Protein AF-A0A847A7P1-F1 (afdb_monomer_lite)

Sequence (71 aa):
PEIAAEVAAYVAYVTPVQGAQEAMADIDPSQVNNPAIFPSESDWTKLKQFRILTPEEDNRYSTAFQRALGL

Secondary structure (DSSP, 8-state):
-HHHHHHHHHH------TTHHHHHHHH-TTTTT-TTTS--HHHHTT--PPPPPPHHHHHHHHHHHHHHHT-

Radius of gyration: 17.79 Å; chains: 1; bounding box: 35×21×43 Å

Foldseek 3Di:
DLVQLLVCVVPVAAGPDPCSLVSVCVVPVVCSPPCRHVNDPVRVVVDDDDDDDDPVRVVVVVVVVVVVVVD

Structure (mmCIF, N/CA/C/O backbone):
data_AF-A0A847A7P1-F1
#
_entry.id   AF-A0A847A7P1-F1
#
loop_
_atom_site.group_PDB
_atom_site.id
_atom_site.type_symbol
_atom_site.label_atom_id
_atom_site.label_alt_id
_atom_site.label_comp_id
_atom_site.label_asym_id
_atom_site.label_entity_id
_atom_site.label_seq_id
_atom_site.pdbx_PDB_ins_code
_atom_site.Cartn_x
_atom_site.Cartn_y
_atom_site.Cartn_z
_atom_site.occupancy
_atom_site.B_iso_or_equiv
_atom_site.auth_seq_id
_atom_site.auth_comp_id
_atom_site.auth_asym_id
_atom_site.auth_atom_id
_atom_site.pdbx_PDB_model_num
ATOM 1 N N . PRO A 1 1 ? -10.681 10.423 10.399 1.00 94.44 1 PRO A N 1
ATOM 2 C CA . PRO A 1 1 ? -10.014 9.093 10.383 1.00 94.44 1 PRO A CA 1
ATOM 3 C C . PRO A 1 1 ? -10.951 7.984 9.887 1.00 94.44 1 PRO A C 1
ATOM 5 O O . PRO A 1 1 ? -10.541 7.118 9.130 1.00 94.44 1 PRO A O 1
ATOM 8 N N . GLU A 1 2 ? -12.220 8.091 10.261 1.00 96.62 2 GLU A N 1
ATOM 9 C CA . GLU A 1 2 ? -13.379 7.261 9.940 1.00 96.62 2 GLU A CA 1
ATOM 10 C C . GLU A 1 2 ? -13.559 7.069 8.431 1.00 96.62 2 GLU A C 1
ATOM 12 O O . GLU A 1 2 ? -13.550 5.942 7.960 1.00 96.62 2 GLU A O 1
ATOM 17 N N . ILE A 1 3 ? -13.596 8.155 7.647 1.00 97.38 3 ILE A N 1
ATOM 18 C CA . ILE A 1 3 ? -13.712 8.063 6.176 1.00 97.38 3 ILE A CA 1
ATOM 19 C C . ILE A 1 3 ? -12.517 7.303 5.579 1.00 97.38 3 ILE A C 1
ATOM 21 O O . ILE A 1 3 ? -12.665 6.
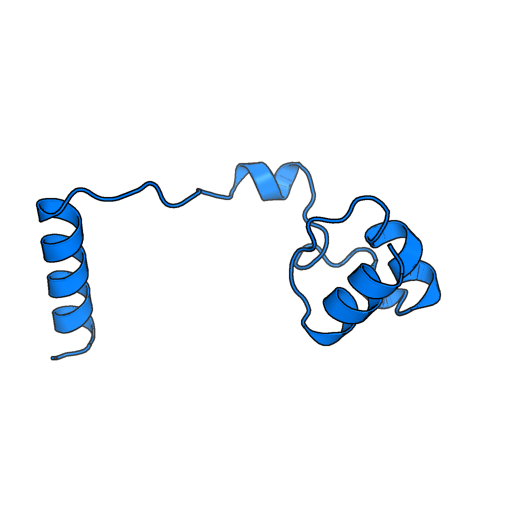508 4.657 1.00 97.38 3 ILE A O 1
ATOM 25 N N . ALA A 1 4 ? -11.311 7.527 6.108 1.00 97.25 4 ALA A N 1
ATOM 26 C CA . ALA A 1 4 ? -10.123 6.828 5.629 1.00 97.25 4 ALA A CA 1
ATOM 27 C C . ALA A 1 4 ? -10.145 5.338 6.005 1.00 97.25 4 ALA A C 1
ATOM 29 O O . ALA A 1 4 ? -9.679 4.516 5.222 1.00 97.25 4 ALA A
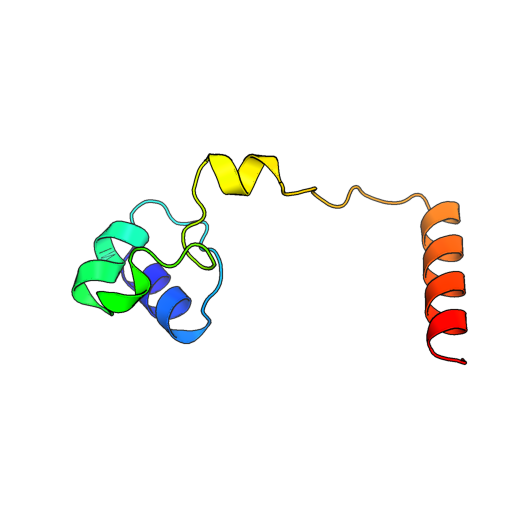 O 1
ATOM 30 N N . ALA A 1 5 ? -10.697 4.996 7.170 1.00 97.38 5 ALA A N 1
ATOM 31 C CA . ALA A 1 5 ? -10.894 3.622 7.609 1.00 97.38 5 ALA A CA 1
ATOM 32 C C . ALA A 1 5 ? -11.979 2.913 6.780 1.00 97.38 5 ALA A C 1
ATOM 34 O O . ALA A 1 5 ? -11.772 1.774 6.385 1.00 97.38 5 ALA A O 1
ATOM 35 N N . GLU A 1 6 ? -13.067 3.598 6.416 1.00 97.56 6 GLU A N 1
ATOM 36 C CA . GLU A 1 6 ? -14.108 3.074 5.520 1.00 97.56 6 GLU A CA 1
ATOM 37 C C . GLU A 1 6 ? -13.544 2.760 4.129 1.00 97.56 6 GLU A C 1
ATOM 39 O O . GLU A 1 6 ? -13.734 1.663 3.601 1.00 97.56 6 GLU A O 1
ATOM 44 N N . VAL A 1 7 ? -12.766 3.688 3.559 1.00 97.38 7 VAL A N 1
ATOM 45 C CA . VAL A 1 7 ? -12.084 3.454 2.279 1.00 97.38 7 VAL A CA 1
ATOM 46 C C . VAL A 1 7 ? -11.106 2.288 2.404 1.00 97.38 7 VAL A C 1
ATOM 48 O O . VAL A 1 7 ? -11.129 1.390 1.565 1.00 97.38 7 VAL A O 1
ATOM 51 N N . ALA A 1 8 ? -10.276 2.264 3.450 1.00 97.19 8 ALA A N 1
ATOM 52 C CA . ALA A 1 8 ? -9.310 1.193 3.675 1.00 97.19 8 ALA A CA 1
ATOM 53 C C . ALA A 1 8 ? -9.980 -0.178 3.865 1.00 97.19 8 ALA A C 1
ATOM 55 O O . ALA A 1 8 ? -9.464 -1.167 3.349 1.00 97.19 8 ALA A O 1
ATOM 56 N N . ALA A 1 9 ? -11.137 -0.239 4.530 1.00 96.56 9 ALA A N 1
ATOM 57 C CA . ALA A 1 9 ? -11.926 -1.458 4.692 1.00 96.56 9 ALA A CA 1
ATOM 58 C C . ALA A 1 9 ? -12.449 -1.967 3.342 1.00 96.56 9 ALA A C 1
ATOM 60 O O . ALA A 1 9 ? -12.433 -3.166 3.079 1.00 96.56 9 ALA A O 1
ATOM 61 N N . TYR A 1 10 ? -12.864 -1.052 2.461 1.00 96.69 10 TYR A N 1
ATOM 62 C CA . TYR A 1 10 ? -13.386 -1.403 1.144 1.00 96.69 10 TYR A CA 1
ATOM 63 C C . TYR A 1 10 ? -12.295 -1.844 0.155 1.00 96.69 10 TYR A C 1
ATOM 65 O O . TYR A 1 10 ? -12.480 -2.826 -0.563 1.00 96.69 10 TYR A O 1
ATOM 73 N N . VAL A 1 11 ? -11.161 -1.130 0.090 1.00 96.00 11 VAL A N 1
ATOM 74 C CA . VAL A 1 11 ? -10.105 -1.393 -0.914 1.00 96.00 11 VAL A CA 1
ATOM 75 C C . VAL A 1 11 ? -8.939 -2.242 -0.407 1.00 96.00 11 VAL A C 1
ATOM 77 O O . VAL A 1 11 ? -8.083 -2.617 -1.206 1.00 96.00 11 VAL A O 1
ATOM 80 N N . ALA A 1 12 ? -8.884 -2.526 0.897 1.00 94.25 12 ALA A N 1
ATOM 81 C CA . ALA A 1 12 ? -7.820 -3.285 1.555 1.00 94.25 12 ALA A CA 1
ATOM 82 C C . ALA A 1 12 ? -6.400 -2.774 1.228 1.00 94.25 12 ALA A C 1
ATOM 84 O O . ALA A 1 12 ? -5.516 -3.546 0.854 1.00 94.25 12 ALA A O 1
ATOM 85 N N . TYR A 1 13 ? -6.181 -1.460 1.362 1.00 94.88 13 TYR A N 1
ATOM 86 C CA . TYR A 1 13 ? -4.904 -0.802 1.062 1.00 94.88 13 TYR A CA 1
ATOM 87 C C . TYR A 1 13 ? -4.388 0.026 2.241 1.00 94.88 13 TYR A C 1
ATOM 89 O O . TYR A 1 13 ? -5.174 0.539 3.039 1.00 94.88 13 TYR A O 1
ATOM 97 N N . VAL A 1 14 ? -3.065 0.204 2.319 1.00 95.31 14 VAL A N 1
ATOM 98 C CA . VAL A 1 14 ? -2.420 0.996 3.377 1.00 95.31 14 VAL A CA 1
ATOM 99 C C . VAL A 1 14 ? -2.863 2.458 3.309 1.00 95.31 14 VAL A C 1
ATOM 101 O O . VAL A 1 14 ? -2.708 3.122 2.283 1.00 95.31 14 VAL A O 1
ATOM 104 N N . THR A 1 15 ? -3.392 2.970 4.420 1.00 94.88 15 THR A N 1
ATOM 105 C CA . THR A 1 15 ? -3.878 4.350 4.549 1.00 94.88 15 THR A CA 1
ATOM 106 C C . THR A 1 15 ? -2.821 5.267 5.178 1.00 94.88 15 THR A C 1
ATOM 108 O O . THR A 1 15 ? -2.159 4.868 6.136 1.00 94.88 15 THR A O 1
ATOM 111 N N . PRO A 1 16 ? -2.648 6.511 4.688 1.00 94.94 16 PRO A N 1
ATOM 112 C CA . PRO A 1 16 ? -1.701 7.465 5.268 1.00 94.94 16 PRO A CA 1
ATOM 113 C C . PRO A 1 16 ? -2.259 8.204 6.497 1.00 94.94 16 PRO A C 1
ATOM 115 O O . PRO A 1 16 ? -1.563 9.030 7.084 1.00 94.94 16 PRO A O 1
ATOM 118 N N . VAL A 1 17 ? -3.529 7.983 6.858 1.00 96.94 17 VAL A N 1
ATOM 119 C CA . VAL A 1 17 ? -4.218 8.752 7.901 1.00 96.94 17 VAL A CA 1
ATOM 120 C C . VAL A 1 17 ? -4.016 8.097 9.264 1.00 96.94 17 VAL A C 1
ATOM 122 O O . VAL A 1 17 ? -4.544 7.019 9.534 1.00 96.94 17 VAL A O 1
ATOM 125 N N . GLN A 1 18 ? -3.297 8.785 10.151 1.00 95.94 18 GLN A N 1
ATOM 126 C CA . GLN A 1 18 ? -3.194 8.397 11.558 1.00 95.94 18 GLN A CA 1
ATOM 127 C C . GLN A 1 18 ? -4.589 8.347 12.207 1.00 95.94 18 GLN A C 1
ATOM 129 O O . GLN A 1 18 ? -5.438 9.199 11.932 1.00 95.94 18 GLN A O 1
ATOM 134 N N . GLY A 1 19 ? -4.840 7.354 13.062 1.00 96.81 19 GLY A N 1
ATOM 135 C CA . GLY A 1 19 ? -6.153 7.150 13.684 1.00 96.81 19 GLY A CA 1
ATOM 136 C C . GLY A 1 19 ? -7.093 6.236 12.888 1.00 96.81 19 GLY A C 1
ATOM 137 O O . GLY A 1 19 ? -8.181 5.912 13.359 1.00 96.81 19 GLY A O 1
ATOM 138 N N . ALA A 1 20 ? -6.733 5.856 11.654 1.00 97.81 20 ALA A N 1
ATOM 139 C CA . ALA A 1 20 ? -7.585 5.005 10.825 1.00 97.81 20 ALA A CA 1
ATOM 140 C C . ALA A 1 20 ? -7.636 3.550 11.319 1.00 97.81 20 ALA A C 1
ATOM 142 O O . ALA A 1 20 ? -8.641 2.880 11.108 1.00 97.81 20 ALA A O 1
ATOM 143 N N . GLN A 1 21 ? -6.588 3.065 11.990 1.00 97.62 21 GLN A N 1
ATOM 144 C CA . GLN A 1 21 ? -6.573 1.717 12.562 1.00 97.62 21 GLN A CA 1
ATOM 145 C C . GLN A 1 21 ? -7.510 1.609 13.766 1.00 97.62 21 GLN A C 1
ATOM 147 O O . GLN A 1 21 ? -8.225 0.625 13.917 1.00 97.62 21 GLN A O 1
ATOM 152 N N . GLU A 1 22 ? -7.551 2.646 14.595 1.00 98.06 22 GLU A N 1
ATOM 153 C CA . GLU A 1 22 ? -8.451 2.747 15.734 1.00 98.06 22 GLU A CA 1
ATOM 154 C C . GLU A 1 22 ? -9.902 2.874 15.262 1.00 98.06 22 GLU A C 1
ATOM 156 O O . GLU A 1 22 ? -10.761 2.129 15.725 1.00 98.06 22 GLU A O 1
ATOM 161 N N . ALA A 1 23 ? -10.164 3.741 14.276 1.00 97.94 23 ALA A N 1
ATOM 162 C CA . ALA A 1 23 ? -11.495 3.895 13.683 1.00 97.94 23 ALA A CA 1
ATOM 163 C C . ALA A 1 23 ? -11.985 2.627 12.955 1.00 97.94 23 ALA A C 1
ATOM 165 O O . ALA A 1 23 ? -13.189 2.402 12.855 1.00 97.94 23 ALA A O 1
ATOM 166 N N . MET A 1 24 ? -11.072 1.769 12.479 1.00 98.12 24 MET A N 1
ATOM 167 C CA . MET A 1 24 ? -11.421 0.480 11.872 1.00 98.12 24 MET A CA 1
ATOM 168 C C . MET A 1 24 ? -12.173 -0.434 12.849 1.00 98.12 24 MET A C 1
ATOM 170 O O . MET A 1 24 ? -12.984 -1.241 12.406 1.00 98.12 24 MET A O 1
ATOM 174 N N . ALA A 1 25 ? -11.958 -0.301 14.162 1.00 97.94 25 ALA A N 1
ATOM 175 C CA . ALA A 1 25 ? -12.625 -1.139 15.157 1.00 97.94 25 ALA A CA 1
ATOM 176 C C . ALA A 1 25 ? -14.155 -0.988 15.146 1.00 97.94 25 ALA A C 1
ATOM 178 O O . ALA A 1 25 ? -14.853 -1.957 15.432 1.00 97.94 25 ALA A O 1
ATOM 179 N N . ASP A 1 26 ? -14.667 0.185 14.765 1.00 97.50 26 ASP A N 1
ATOM 180 C CA . ASP A 1 26 ? -16.107 0.444 14.659 1.00 97.50 26 ASP A CA 1
ATOM 181 C C . ASP A 1 26 ? -16.680 0.074 13.276 1.00 97.50 26 ASP A C 1
ATOM 183 O O . ASP A 1 26 ? -17.894 -0.066 13.127 1.00 97.50 26 ASP A O 1
ATOM 187 N N . ILE A 1 27 ? -15.819 -0.089 12.263 1.00 96.50 27 ILE A N 1
ATOM 188 C CA . ILE A 1 27 ? -16.200 -0.344 10.864 1.00 96.50 27 ILE A CA 1
ATOM 189 C C
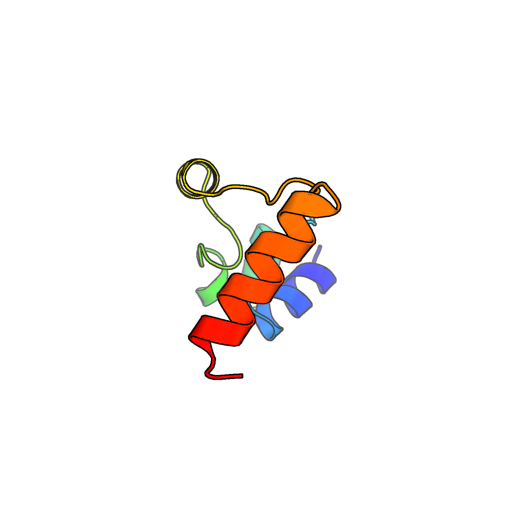 . ILE A 1 27 ? -16.107 -1.834 10.534 1.00 96.50 27 ILE A C 1
ATOM 191 O O . ILE A 1 27 ? -17.095 -2.449 10.139 1.00 96.50 27 ILE A O 1
ATOM 195 N N . ASP A 1 28 ? -14.919 -2.418 10.698 1.00 97.25 28 ASP A N 1
ATOM 196 C CA . ASP A 1 28 ? -14.663 -3.841 10.502 1.00 97.25 28 ASP A CA 1
ATOM 197 C C . ASP A 1 28 ? -13.571 -4.329 11.479 1.00 97.25 28 ASP A C 1
ATOM 199 O O . ASP A 1 28 ? -12.371 -4.286 11.173 1.00 97.25 28 ASP A O 1
ATOM 203 N N . PRO A 1 29 ? -13.967 -4.862 12.652 1.00 96.88 29 PRO A N 1
ATOM 204 C CA . PRO A 1 29 ? -13.040 -5.393 13.649 1.00 96.88 29 PRO A CA 1
ATOM 205 C C . PRO A 1 29 ? -12.084 -6.469 13.115 1.00 96.88 29 PRO A C 1
ATOM 207 O O . PRO A 1 29 ? -10.993 -6.646 13.660 1.00 96.88 29 PRO A O 1
ATOM 210 N N . SER A 1 30 ? -12.468 -7.200 12.059 1.00 96.44 30 SER A N 1
ATOM 211 C CA . SER A 1 30 ? -11.627 -8.254 11.481 1.00 96.44 30 SER A CA 1
ATOM 212 C C . SER A 1 30 ? -10.397 -7.698 10.756 1.00 96.44 30 SER A C 1
ATOM 214 O O . SER A 1 30 ? -9.398 -8.403 10.610 1.00 96.44 30 SER A O 1
ATOM 216 N N . GLN A 1 31 ? -10.446 -6.426 10.344 1.00 96.38 31 GLN A N 1
ATOM 217 C CA . GLN A 1 31 ? -9.403 -5.764 9.560 1.00 96.38 31 GLN A CA 1
ATOM 218 C C . GLN A 1 31 ? -8.448 -4.914 10.404 1.00 96.38 31 GLN A C 1
ATOM 220 O O . GLN A 1 31 ? -7.387 -4.536 9.913 1.00 96.38 31 GLN A O 1
ATOM 225 N N . VAL A 1 32 ? -8.763 -4.653 11.679 1.00 96.94 32 VAL A N 1
ATOM 226 C CA . VAL A 1 32 ? -7.950 -3.801 12.577 1.00 96.94 32 VAL A CA 1
ATOM 227 C C . VAL A 1 32 ? -6.492 -4.263 12.652 1.00 96.94 32 VAL A C 1
ATOM 229 O O . VAL A 1 32 ? -5.579 -3.445 12.703 1.00 96.94 32 VAL A O 1
ATOM 232 N N . ASN A 1 33 ? -6.267 -5.578 12.626 1.00 95.75 33 ASN A N 1
ATOM 233 C CA . ASN A 1 33 ? -4.935 -6.184 12.692 1.00 95.75 33 ASN A CA 1
ATOM 234 C C . ASN A 1 33 ? -4.460 -6.738 11.341 1.00 95.75 33 ASN A C 1
ATOM 236 O O . ASN A 1 33 ? -3.533 -7.545 11.313 1.00 95.75 33 ASN A O 1
ATOM 240 N N . ASN A 1 34 ? -5.095 -6.361 10.225 1.00 96.00 34 ASN A N 1
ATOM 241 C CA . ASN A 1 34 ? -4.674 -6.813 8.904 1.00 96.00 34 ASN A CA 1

What you are asked to do: Would you retype the lines above from the one with "ATOM 125 N N" down to the one with "ATOM 144 C CA", word for word, both ends included and no other lines?

Exercise output:
ATOM 125 N N . GLN A 1 18 ? -3.297 8.785 10.151 1.00 95.94 18 GLN A N 1
ATOM 126 C CA . GLN A 1 18 ? -3.194 8.397 11.558 1.00 95.94 18 GLN A CA 1
ATOM 127 C C . GLN A 1 18 ? -4.589 8.347 12.207 1.00 95.94 18 GLN A C 1
ATOM 129 O O . GLN A 1 18 ? -5.438 9.199 11.932 1.00 95.94 18 GLN A O 1
ATOM 134 N N . GLY A 1 19 ? -4.840 7.354 13.062 1.00 96.81 19 GLY A N 1
ATOM 135 C CA . GLY A 1 19 ? -6.153 7.150 13.684 1.00 96.81 19 GLY A CA 1
ATOM 136 C C . GLY A 1 19 ? -7.093 6.236 12.888 1.00 96.81 19 GLY A C 1
ATOM 137 O O . GLY A 1 19 ? -8.181 5.912 13.359 1.00 96.81 19 GLY A O 1
ATOM 138 N N . ALA A 1 20 ? -6.733 5.856 11.654 1.00 97.81 20 ALA A N 1
ATOM 139 C CA . ALA A 1 20 ? -7.585 5.005 10.825 1.00 97.81 20 ALA A CA 1
ATOM 140 C C . ALA A 1 20 ? -7.636 3.550 11.319 1.00 97.81 20 ALA A C 1
ATOM 142 O O . ALA A 1 20 ? -8.641 2.880 11.108 1.00 97.81 20 ALA A O 1
ATOM 143 N N . GLN A 1 21 ? -6.588 3.065 11.990 1.00 97.62 21 GLN A N 1
ATOM 144 C CA . GLN A 1 21 ? -6.573 1.717 12.562 1.00 97.62 21 GLN A CA 1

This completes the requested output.